Week 1 (April 16-22)

23 05 2007

We’ll get into the habit of posting the workouts once a week (after completing the week). But for now we’ll just do a little catch up.

DAY 1 (Circut)

c-WU- SJ + 2HSW (#26 KB) x 10 + R 30s + PSU x 5

WO- SW (each hand w #26 KB) x 8 + PSU x 5 + SQ x 15 Time: 1:11

End: WM (#9 KB) x 3 + HKT 20 sec

s– WU- SJ + 2HSW (#35 KB) x 10 + R 30s + PSU x 5

WO- SN (each hand w #35 KB) x 10 + PSU x 10 + SQ x 30 Time: 2:06

End: WM (#35 KB) x 3 + HKT 45 sec

Notes: Yep, that’s right. Those times are real. 2 mins smoked us. Start off small and work up to the bigger goals. This type of fitness is (for most of us) unlike anything we’ve done before. Don’t kill yourself to appease your ego. It will very quickly volunteer to be left at the door when you step into this arena.

DAY 2 (Strength)

c-WU- SJ + 2HSW (#26 KB) x 10,

WO – MilPR #26 KB (each arm) x 3, R 2min, DL Dbl KB #35 x 5, R 2min, ChUP x 3

End: THU, #26 KB, each arm x 5, 2 rds

s– WU- SJ + 2HSW (#35 KB) x 10

WO – MilPR #35 KB (each arm) x 5, R 2min, DL Dbl KB #35 x 5, R 2min, WPLU (+ #9) x 5

End: TGU, #35 KB, each arm x 5

DAY 3 (Rest)

DAY 4 (Circut)

c-WU- SJ + 2HSW (#26 KB) x 12

WO – TPL (7.5m) x 3 + WB (#20 Ball) x 10 Time: 1:03KB Timer

End: JSU 5 x 2 (rds)

s– WU- SJ + 2HSW (#35 KB) x 12

WO – TPL (7.5m) x 3 + WB (#20 Ball) x 15 Time: 0:59

End: JSU 5 x 2 (rds)

DAY 5 (Power)

c-WU- SJ + 2HSW (#26 KB) x 12

WO – Sprint 30m + BJ (21 in) x 10, 2 rds Time: 1:39

s – no workout, sick

DAY 6 (Rest)

DAY 7 (Endurance)

c & s – Hike, Lynn Valley Trail, Cedar Mills Loop, 3 hrs total time hiking.
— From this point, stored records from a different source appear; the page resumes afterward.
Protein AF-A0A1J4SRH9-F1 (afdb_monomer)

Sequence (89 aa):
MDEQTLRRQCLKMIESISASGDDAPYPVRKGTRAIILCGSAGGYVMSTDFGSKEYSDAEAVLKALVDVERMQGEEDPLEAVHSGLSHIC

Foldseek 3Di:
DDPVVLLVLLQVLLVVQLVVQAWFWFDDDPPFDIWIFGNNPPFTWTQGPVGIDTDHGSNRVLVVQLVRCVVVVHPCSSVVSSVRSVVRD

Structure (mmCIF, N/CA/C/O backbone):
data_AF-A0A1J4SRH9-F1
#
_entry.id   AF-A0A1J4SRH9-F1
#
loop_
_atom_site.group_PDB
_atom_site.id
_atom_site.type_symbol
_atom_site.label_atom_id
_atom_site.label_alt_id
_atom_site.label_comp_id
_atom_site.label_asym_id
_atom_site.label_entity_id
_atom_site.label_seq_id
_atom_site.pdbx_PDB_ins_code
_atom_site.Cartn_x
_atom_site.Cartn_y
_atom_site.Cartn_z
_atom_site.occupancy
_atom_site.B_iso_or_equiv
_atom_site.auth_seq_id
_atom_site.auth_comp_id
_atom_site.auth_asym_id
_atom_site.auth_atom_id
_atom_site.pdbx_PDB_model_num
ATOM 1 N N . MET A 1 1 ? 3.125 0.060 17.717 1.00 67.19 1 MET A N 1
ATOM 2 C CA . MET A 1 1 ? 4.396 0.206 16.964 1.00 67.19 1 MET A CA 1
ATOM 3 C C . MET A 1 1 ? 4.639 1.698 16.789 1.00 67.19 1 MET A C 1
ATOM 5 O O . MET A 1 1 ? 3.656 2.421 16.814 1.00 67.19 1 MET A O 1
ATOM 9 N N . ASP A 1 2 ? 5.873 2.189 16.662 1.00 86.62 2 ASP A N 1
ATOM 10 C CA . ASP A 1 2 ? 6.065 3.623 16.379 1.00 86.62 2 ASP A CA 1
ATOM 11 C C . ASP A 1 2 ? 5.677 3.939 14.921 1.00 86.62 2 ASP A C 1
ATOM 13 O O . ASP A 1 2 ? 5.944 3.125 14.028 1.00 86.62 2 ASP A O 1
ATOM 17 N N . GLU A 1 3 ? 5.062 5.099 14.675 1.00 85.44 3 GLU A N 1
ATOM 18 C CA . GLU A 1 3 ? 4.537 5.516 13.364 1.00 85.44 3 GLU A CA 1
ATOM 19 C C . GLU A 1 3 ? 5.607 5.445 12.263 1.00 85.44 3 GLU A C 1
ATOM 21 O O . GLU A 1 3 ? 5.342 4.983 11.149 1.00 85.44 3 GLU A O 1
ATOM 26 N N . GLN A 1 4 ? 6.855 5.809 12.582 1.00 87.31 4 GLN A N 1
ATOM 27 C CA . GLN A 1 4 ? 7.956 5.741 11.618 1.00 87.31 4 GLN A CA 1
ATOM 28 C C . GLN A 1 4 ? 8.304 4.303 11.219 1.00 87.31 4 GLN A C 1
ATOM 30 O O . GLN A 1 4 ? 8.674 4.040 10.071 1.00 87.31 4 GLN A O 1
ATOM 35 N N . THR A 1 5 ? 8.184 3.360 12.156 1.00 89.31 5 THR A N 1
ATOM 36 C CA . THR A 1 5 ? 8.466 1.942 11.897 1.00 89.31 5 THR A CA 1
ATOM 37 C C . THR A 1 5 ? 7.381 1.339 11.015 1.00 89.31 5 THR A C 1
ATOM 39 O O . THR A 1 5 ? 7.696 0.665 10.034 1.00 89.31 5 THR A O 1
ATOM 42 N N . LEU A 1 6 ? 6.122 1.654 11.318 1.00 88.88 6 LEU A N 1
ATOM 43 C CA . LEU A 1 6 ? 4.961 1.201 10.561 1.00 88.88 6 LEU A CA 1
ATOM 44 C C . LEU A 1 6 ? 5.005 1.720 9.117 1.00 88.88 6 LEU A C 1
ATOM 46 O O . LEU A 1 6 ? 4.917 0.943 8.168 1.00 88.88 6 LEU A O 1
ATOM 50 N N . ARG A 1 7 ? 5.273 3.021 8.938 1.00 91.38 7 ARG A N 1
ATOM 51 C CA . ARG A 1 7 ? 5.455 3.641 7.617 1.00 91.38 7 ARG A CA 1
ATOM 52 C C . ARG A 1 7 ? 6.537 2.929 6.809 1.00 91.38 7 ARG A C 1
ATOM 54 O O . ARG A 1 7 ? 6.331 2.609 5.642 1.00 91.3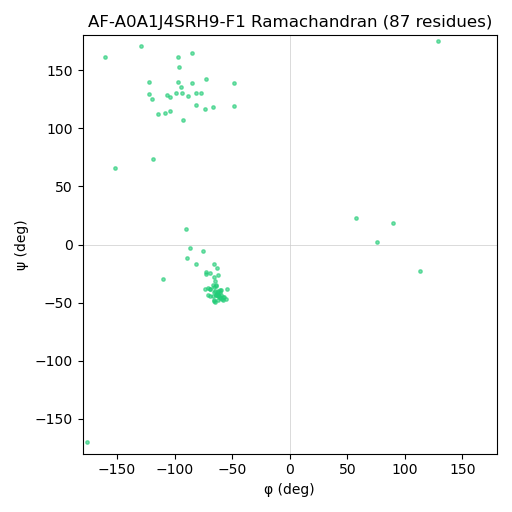8 7 ARG A O 1
ATOM 61 N N . ARG A 1 8 ? 7.688 2.650 7.430 1.00 91.12 8 ARG A N 1
ATOM 62 C CA . ARG A 1 8 ? 8.812 1.976 6.767 1.00 91.12 8 ARG A CA 1
ATOM 63 C C . ARG A 1 8 ? 8.464 0.551 6.330 1.00 91.12 8 ARG A C 1
ATOM 65 O O . ARG A 1 8 ? 8.956 0.109 5.296 1.00 91.12 8 ARG A O 1
ATOM 72 N N . GLN A 1 9 ? 7.642 -0.164 7.095 1.00 91.44 9 GLN A N 1
ATOM 73 C CA . GLN A 1 9 ? 7.155 -1.488 6.707 1.00 91.44 9 GLN A CA 1
ATOM 74 C C . GLN A 1 9 ? 6.188 -1.410 5.524 1.00 91.44 9 GLN A C 1
ATOM 76 O O . GLN A 1 9 ? 6.365 -2.156 4.565 1.00 91.44 9 GLN A O 1
ATOM 81 N N . CYS A 1 10 ? 5.241 -0.467 5.537 1.00 89.88 10 CYS A N 1
ATOM 82 C CA . CYS A 1 10 ? 4.331 -0.258 4.410 1.00 89.88 10 CYS A CA 1
ATOM 83 C C . CYS A 1 10 ? 5.082 0.059 3.113 1.00 89.88 10 CYS A C 1
ATOM 85 O O . CYS A 1 10 ? 4.797 -0.543 2.084 1.00 89.88 10 CYS A O 1
ATOM 87 N N . LEU A 1 11 ? 6.082 0.947 3.171 1.00 90.69 11 LEU A N 1
ATOM 88 C CA . LEU A 1 11 ? 6.913 1.273 2.007 1.00 90.69 11 LEU A CA 1
ATOM 89 C C . LEU A 1 11 ? 7.613 0.032 1.448 1.00 90.69 11 LEU A C 1
ATOM 91 O O . LEU A 1 11 ? 7.525 -0.218 0.253 1.00 90.69 11 LEU A O 1
ATOM 95 N N . LYS A 1 12 ? 8.221 -0.790 2.312 1.00 90.81 12 LYS A N 1
ATOM 96 C CA . LYS A 1 12 ? 8.868 -2.039 1.884 1.00 90.81 12 LYS A CA 1
ATOM 97 C C . LYS A 1 12 ? 7.901 -3.016 1.217 1.00 90.81 12 LYS A C 1
ATOM 99 O O . LYS A 1 12 ? 8.284 -3.677 0.259 1.00 90.81 12 LYS A O 1
ATOM 104 N N . MET A 1 13 ? 6.674 -3.132 1.723 1.00 89.88 13 MET A N 1
ATOM 105 C CA . MET A 1 13 ? 5.651 -3.996 1.122 1.00 89.88 13 MET A CA 1
ATOM 106 C C . MET A 1 13 ? 5.234 -3.480 -0.259 1.00 89.88 13 MET A C 1
ATOM 108 O O . MET A 1 13 ? 5.197 -4.247 -1.214 1.00 89.88 13 MET A O 1
ATOM 112 N N . ILE A 1 14 ? 5.018 -2.169 -0.392 1.00 87.38 14 ILE A N 1
ATOM 113 C CA . ILE A 1 14 ? 4.697 -1.522 -1.673 1.00 87.38 14 ILE A CA 1
ATOM 114 C C . ILE A 1 14 ? 5.840 -1.699 -2.687 1.00 87.38 14 ILE A C 1
ATOM 116 O O . ILE A 1 14 ? 5.589 -2.045 -3.840 1.00 87.38 14 ILE A O 1
ATOM 120 N N . GLU A 1 15 ? 7.093 -1.517 -2.266 1.00 87.06 15 GLU A N 1
ATOM 121 C CA . GLU A 1 15 ? 8.276 -1.783 -3.096 1.00 87.06 15 GLU A CA 1
ATOM 122 C C . GLU A 1 15 ? 8.351 -3.255 -3.518 1.00 87.06 15 GLU A C 1
ATOM 124 O O . GLU A 1 15 ? 8.664 -3.547 -4.669 1.00 87.06 15 GLU A O 1
ATOM 129 N N . SER A 1 16 ? 8.029 -4.186 -2.616 1.00 86.38 16 SER A N 1
ATOM 130 C CA . SER A 1 16 ? 8.019 -5.622 -2.911 1.00 86.38 16 SER A CA 1
ATOM 131 C C . SER A 1 16 ? 6.947 -6.000 -3.934 1.00 86.38 16 SER A C 1
ATOM 133 O O . SER A 1 16 ? 7.224 -6.798 -4.824 1.00 86.38 16 SER A O 1
ATOM 135 N N . ILE A 1 17 ? 5.748 -5.419 -3.829 1.00 83.19 17 ILE A N 1
ATOM 136 C CA . ILE A 1 17 ? 4.660 -5.585 -4.806 1.00 83.19 17 ILE A CA 1
ATOM 137 C C . ILE A 1 17 ? 5.077 -5.011 -6.162 1.00 83.19 17 ILE A C 1
ATOM 139 O O . ILE A 1 17 ? 4.888 -5.637 -7.198 1.00 83.19 17 ILE A O 1
ATOM 143 N N . SER A 1 18 ? 5.698 -3.831 -6.170 1.00 80.81 18 SER A N 1
ATOM 144 C CA . SER A 1 18 ? 6.207 -3.246 -7.411 1.00 80.81 18 SER A CA 1
ATOM 145 C C . SER A 1 18 ? 7.291 -4.125 -8.047 1.00 80.81 18 SER A C 1
ATOM 147 O O . SER A 1 18 ? 7.284 -4.351 -9.254 1.00 80.81 18 SER A O 1
ATOM 149 N N . ALA A 1 19 ? 8.187 -4.691 -7.234 1.00 80.44 19 ALA A N 1
ATOM 150 C CA . ALA A 1 19 ? 9.266 -5.555 -7.696 1.00 80.44 19 ALA A CA 1
ATOM 151 C C . ALA A 1 19 ? 8.807 -6.949 -8.156 1.00 80.44 19 ALA A C 1
ATOM 153 O O . ALA A 1 19 ? 9.511 -7.562 -8.960 1.00 80.44 19 ALA A O 1
ATOM 154 N N . SER A 1 20 ? 7.670 -7.467 -7.671 1.00 80.31 20 SER A N 1
ATOM 155 C CA . SER A 1 20 ? 7.160 -8.773 -8.114 1.00 80.31 20 SER A CA 1
ATOM 156 C C . SER A 1 20 ? 6.679 -8.741 -9.563 1.00 80.31 20 SER A C 1
ATOM 158 O O . SER A 1 20 ? 6.688 -9.772 -10.230 1.00 80.31 20 SER A O 1
ATOM 160 N N . GLY A 1 21 ? 6.303 -7.561 -10.069 1.00 72.75 21 GLY A N 1
ATOM 161 C CA . GLY A 1 21 ? 5.735 -7.414 -11.405 1.00 72.75 21 GLY A CA 1
ATOM 162 C C . GLY A 1 21 ? 4.282 -7.880 -11.506 1.00 72.75 21 GLY A C 1
ATOM 163 O O . GLY A 1 21 ? 3.716 -7.817 -12.594 1.00 72.75 21 GLY A O 1
ATOM 164 N N . ASP A 1 22 ? 3.685 -8.316 -10.396 1.00 78.75 22 ASP A N 1
ATOM 165 C CA . ASP A 1 22 ? 2.306 -8.790 -10.329 1.00 78.75 22 ASP A CA 1
ATOM 166 C C . ASP A 1 22 ? 1.357 -7.673 -9.879 1.00 78.75 22 ASP A C 1
ATOM 168 O O . ASP A 1 22 ? 1.728 -6.754 -9.145 1.00 78.75 22 ASP A O 1
ATOM 172 N N . ASP A 1 23 ? 0.101 -7.775 -10.303 1.00 81.62 23 ASP A N 1
ATOM 173 C CA . ASP A 1 23 ? -0.973 -6.915 -9.820 1.00 81.62 23 ASP A CA 1
ATOM 174 C C . ASP A 1 23 ? -1.502 -7.439 -8.479 1.00 81.62 23 ASP A C 1
ATOM 176 O O . ASP A 1 23 ? -2.014 -8.556 -8.377 1.00 81.62 23 ASP A O 1
ATOM 180 N N . ALA A 1 24 ? -1.413 -6.610 -7.443 1.00 82.88 24 ALA A N 1
ATOM 181 C CA . ALA A 1 24 ? -1.849 -6.925 -6.091 1.00 82.88 24 ALA A CA 1
ATOM 182 C C . ALA A 1 24 ? -3.184 -6.224 -5.771 1.00 82.88 24 ALA A C 1
ATOM 184 O O . ALA A 1 24 ? -3.230 -4.990 -5.699 1.00 82.88 24 ALA A O 1
ATOM 185 N N . PRO A 1 25 ? -4.286 -6.967 -5.554 1.00 83.31 25 PRO A N 1
ATOM 186 C CA . PRO A 1 25 ? -5.552 -6.374 -5.145 1.00 83.31 25 PRO A CA 1
ATOM 187 C C . PRO A 1 25 ? -5.474 -5.936 -3.681 1.00 83.31 25 PRO A C 1
ATOM 189 O O . PRO A 1 25 ? -5.346 -6.759 -2.776 1.00 83.31 25 PRO A O 1
ATOM 192 N N . TYR A 1 26 ? -5.589 -4.634 -3.440 1.00 83.38 26 TYR A N 1
ATOM 193 C CA . TYR A 1 26 ? -5.625 -4.078 -2.098 1.00 83.38 26 TYR A CA 1
ATOM 194 C C . TYR A 1 26 ? -7.036 -4.198 -1.494 1.00 83.38 26 TYR A C 1
ATOM 196 O O . TYR A 1 26 ? -8.021 -3.837 -2.154 1.00 83.38 26 TYR A O 1
ATOM 204 N N . PRO A 1 27 ? -7.172 -4.722 -0.259 1.00 76.12 27 PRO A N 1
ATOM 205 C CA . PRO A 1 27 ? -8.468 -4.949 0.360 1.00 76.12 27 PRO A CA 1
ATOM 206 C C . PRO A 1 27 ? -9.163 -3.616 0.637 1.00 76.12 27 PRO A C 1
ATOM 208 O O . PRO A 1 27 ? -8.692 -2.791 1.410 1.00 76.12 27 PRO A O 1
ATOM 211 N N . VAL A 1 28 ? -10.316 -3.420 0.004 1.00 70.94 28 VAL A N 1
ATOM 212 C CA . VAL A 1 28 ? -11.156 -2.230 0.174 1.00 70.94 28 VAL A CA 1
ATOM 213 C C . VAL A 1 28 ? -12.277 -2.498 1.175 1.00 70.94 28 VAL A C 1
ATOM 215 O O . VAL A 1 28 ? -12.885 -3.574 1.168 1.00 70.94 28 VAL A O 1
ATOM 218 N N . ARG A 1 29 ? -12.588 -1.522 2.036 1.00 68.50 29 ARG A N 1
ATOM 219 C CA . ARG A 1 29 ? -13.721 -1.624 2.966 1.00 68.50 29 ARG A CA 1
ATOM 220 C C . ARG A 1 29 ? -15.019 -1.189 2.282 1.00 68.50 29 ARG A C 1
ATOM 222 O O . ARG A 1 29 ? -15.028 -0.599 1.200 1.00 68.50 29 ARG A O 1
ATOM 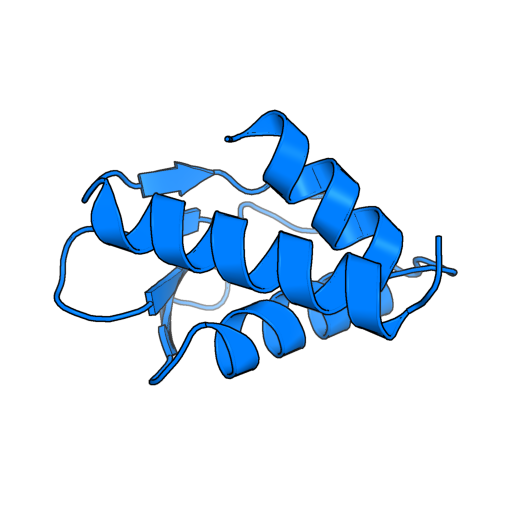229 N N . LYS A 1 30 ? -16.154 -1.534 2.903 1.00 58.12 30 LYS A N 1
ATOM 230 C CA . LYS A 1 30 ? -17.503 -1.322 2.347 1.00 58.12 30 LYS A CA 1
ATOM 231 C C . LYS A 1 30 ? -17.686 0.108 1.823 1.00 58.12 30 LYS A C 1
ATOM 233 O O . LYS A 1 30 ? -17.677 1.053 2.597 1.00 58.12 30 LYS A O 1
ATOM 238 N N . GLY A 1 31 ? -17.959 0.230 0.524 1.00 56.94 31 GLY A N 1
ATOM 239 C CA . GLY A 1 31 ? -18.259 1.505 -0.138 1.00 56.94 31 GLY A CA 1
ATOM 240 C C . GLY A 1 31 ? -17.197 1.944 -1.145 1.00 56.94 31 GLY A C 1
ATOM 241 O O . GLY A 1 31 ? -17.535 2.652 -2.089 1.00 56.94 31 GLY A O 1
ATOM 242 N N . THR A 1 32 ? -15.962 1.455 -1.018 1.00 59.38 32 THR A N 1
ATOM 243 C CA . THR A 1 32 ? -14.895 1.653 -2.007 1.00 59.38 32 THR A CA 1
ATOM 244 C C . THR A 1 32 ? -14.801 0.409 -2.881 1.00 59.38 32 THR A C 1
ATOM 246 O O . THR A 1 32 ? -14.822 -0.716 -2.382 1.00 59.38 32 THR A O 1
ATOM 249 N N . ARG A 1 33 ? -14.794 0.595 -4.200 1.00 62.62 33 ARG A N 1
ATOM 250 C CA . ARG A 1 33 ? -14.614 -0.488 -5.166 1.00 62.62 33 ARG A CA 1
ATOM 251 C C . ARG A 1 33 ? -13.124 -0.520 -5.583 1.00 62.62 33 ARG A C 1
ATOM 253 O O . ARG A 1 33 ? -12.346 0.347 -5.196 1.00 62.62 33 ARG A O 1
ATOM 260 N N . ALA A 1 34 ? -12.707 -1.652 -6.143 1.00 70.12 34 ALA A N 1
ATOM 261 C CA . ALA A 1 34 ? -11.376 -2.253 -5.994 1.00 70.12 34 ALA A CA 1
ATOM 262 C C . ALA A 1 34 ? -10.164 -1.317 -6.194 1.00 70.12 34 ALA A C 1
ATOM 264 O O . ALA A 1 34 ? -10.121 -0.533 -7.140 1.00 70.12 34 ALA A O 1
ATOM 265 N N . ILE A 1 35 ? -9.144 -1.480 -5.341 1.00 77.50 35 ILE A N 1
ATOM 266 C CA . ILE A 1 35 ? -7.817 -0.874 -5.510 1.00 77.50 35 ILE A CA 1
ATOM 267 C C . ILE A 1 35 ? -6.860 -1.961 -5.994 1.00 77.50 35 ILE A C 1
ATOM 269 O O . ILE A 1 35 ? -6.766 -3.015 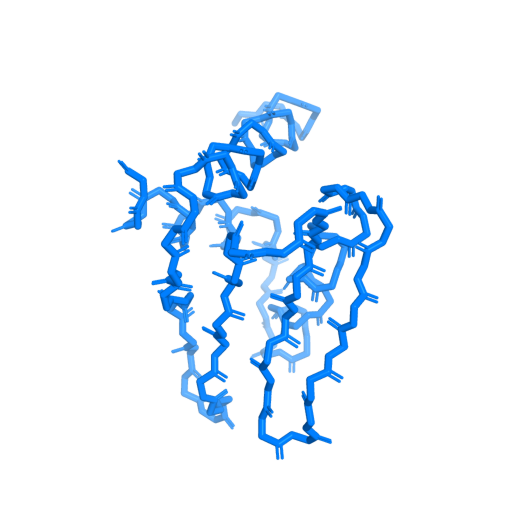-5.370 1.00 77.50 35 ILE A O 1
ATOM 273 N N . ILE A 1 36 ? -6.151 -1.715 -7.092 1.00 80.62 36 ILE A N 1
ATOM 274 C CA . ILE A 1 36 ? -5.123 -2.630 -7.608 1.00 80.62 36 ILE A CA 1
ATOM 275 C C . ILE A 1 36 ? -3.792 -1.891 -7.631 1.00 80.62 36 ILE A C 1
ATOM 277 O O . ILE A 1 36 ? -3.703 -0.814 -8.222 1.00 80.62 36 ILE A O 1
ATOM 281 N N . LEU A 1 37 ? -2.787 -2.470 -6.977 1.00 80.56 37 LEU A N 1
ATOM 282 C CA . LEU A 1 37 ? -1.397 -2.033 -7.014 1.00 80.56 37 LEU A CA 1
ATOM 283 C C . LEU A 1 37 ? -0.683 -2.814 -8.119 1.00 80.56 37 LEU A C 1
ATOM 285 O O . LEU A 1 37 ? -0.448 -4.008 -7.960 1.00 80.56 37 LEU A O 1
ATOM 289 N N . CYS A 1 38 ? -0.366 -2.167 -9.239 1.00 74.62 38 CYS A N 1
ATOM 290 C CA . CYS A 1 38 ? 0.289 -2.844 -10.359 1.00 74.62 38 CYS A CA 1
ATOM 291 C C . CYS A 1 38 ? 1.811 -2.805 -10.221 1.00 74.62 38 CYS A C 1
ATOM 293 O O . CYS A 1 38 ? 2.387 -1.719 -10.091 1.00 74.62 38 CYS A O 1
ATOM 295 N N . GLY A 1 39 ? 2.461 -3.968 -10.321 1.00 65.69 39 GLY A N 1
ATOM 296 C CA . GLY A 1 39 ? 3.921 -4.074 -10.359 1.00 65.69 39 GLY A CA 1
ATOM 297 C C . GLY A 1 39 ? 4.542 -4.010 -11.760 1.00 65.69 39 GLY A C 1
ATOM 298 O O . GLY A 1 39 ? 5.753 -3.868 -11.902 1.00 65.69 39 GLY A O 1
ATOM 299 N N . SER A 1 40 ? 3.750 -4.094 -12.830 1.00 56.88 40 SER A N 1
ATOM 300 C CA . SER A 1 40 ? 4.262 -4.535 -14.135 1.00 56.88 40 SER A CA 1
ATOM 301 C C . SER A 1 40 ? 4.803 -3.456 -15.093 1.00 56.88 40 SER A C 1
ATOM 303 O O . SER A 1 40 ? 5.017 -3.759 -16.267 1.00 56.88 40 SER A O 1
ATOM 305 N N . ALA A 1 41 ? 5.049 -2.210 -14.675 1.00 51.47 41 ALA A N 1
ATOM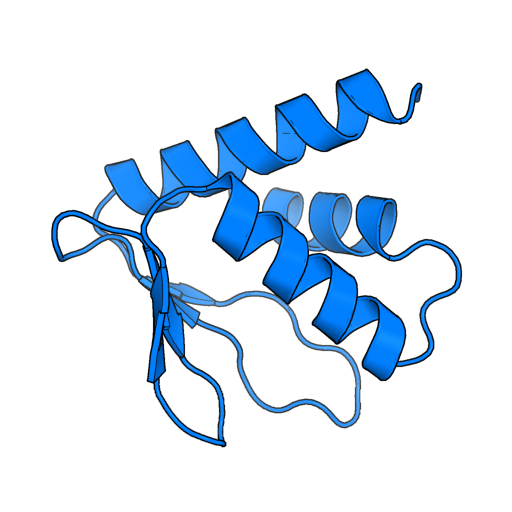 306 C CA . ALA A 1 41 ? 5.562 -1.183 -15.599 1.00 51.47 41 ALA A CA 1
ATOM 307 C C . ALA A 1 41 ? 6.400 -0.086 -14.923 1.00 51.47 41 ALA A C 1
ATOM 309 O O . ALA A 1 41 ? 6.013 1.076 -14.910 1.00 51.47 41 ALA A O 1
ATOM 310 N N . GLY A 1 42 ? 7.567 -0.439 -14.370 1.00 56.12 42 GLY A N 1
ATOM 311 C CA . GLY A 1 42 ? 8.624 0.534 -14.030 1.00 56.12 42 GLY A CA 1
ATOM 312 C C . GLY A 1 42 ? 8.219 1.667 -13.075 1.00 56.12 42 GLY A C 1
ATOM 313 O O . GLY A 1 42 ? 8.854 2.720 -13.076 1.00 56.12 42 GLY A O 1
ATOM 314 N N . GLY A 1 43 ? 7.168 1.463 -12.286 1.00 62.41 43 GLY A N 1
ATOM 315 C CA . GLY A 1 43 ? 6.553 2.475 -11.444 1.00 62.41 43 GLY A CA 1
ATOM 316 C C . GLY A 1 43 ? 5.428 1.876 -10.613 1.00 62.41 43 GLY A C 1
ATOM 317 O O . GLY A 1 43 ? 5.260 0.656 -10.556 1.00 62.41 43 GLY A O 1
ATOM 318 N N . TYR A 1 44 ? 4.659 2.742 -9.965 1.00 69.44 44 TYR A N 1
ATOM 319 C CA . TYR A 1 44 ? 3.573 2.326 -9.095 1.00 69.44 44 TYR A CA 1
ATOM 320 C C . TYR A 1 44 ? 2.250 2.787 -9.687 1.00 69.44 44 TYR A C 1
ATOM 322 O O . TYR A 1 44 ? 1.982 3.984 -9.745 1.00 69.44 44 TYR A O 1
ATOM 330 N N . VAL A 1 45 ? 1.403 1.864 -10.130 1.00 71.44 45 VAL A N 1
ATOM 331 C CA . VAL A 1 45 ? 0.074 2.229 -10.638 1.00 71.44 45 VAL A CA 1
ATOM 332 C C . VAL A 1 45 ? -0.966 1.821 -9.615 1.00 71.44 45 VAL A C 1
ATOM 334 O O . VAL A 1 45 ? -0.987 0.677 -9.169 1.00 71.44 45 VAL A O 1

Notes: The total time hiking is not specific times (ie: time goals for doing a particular hike in), they are the amount of time total we spent out hiking. This includes the ascent, the descent and usually a 20 min stop for a bite to eat. If we are keeping track of a particular ascent time, we’ll be sure to include that.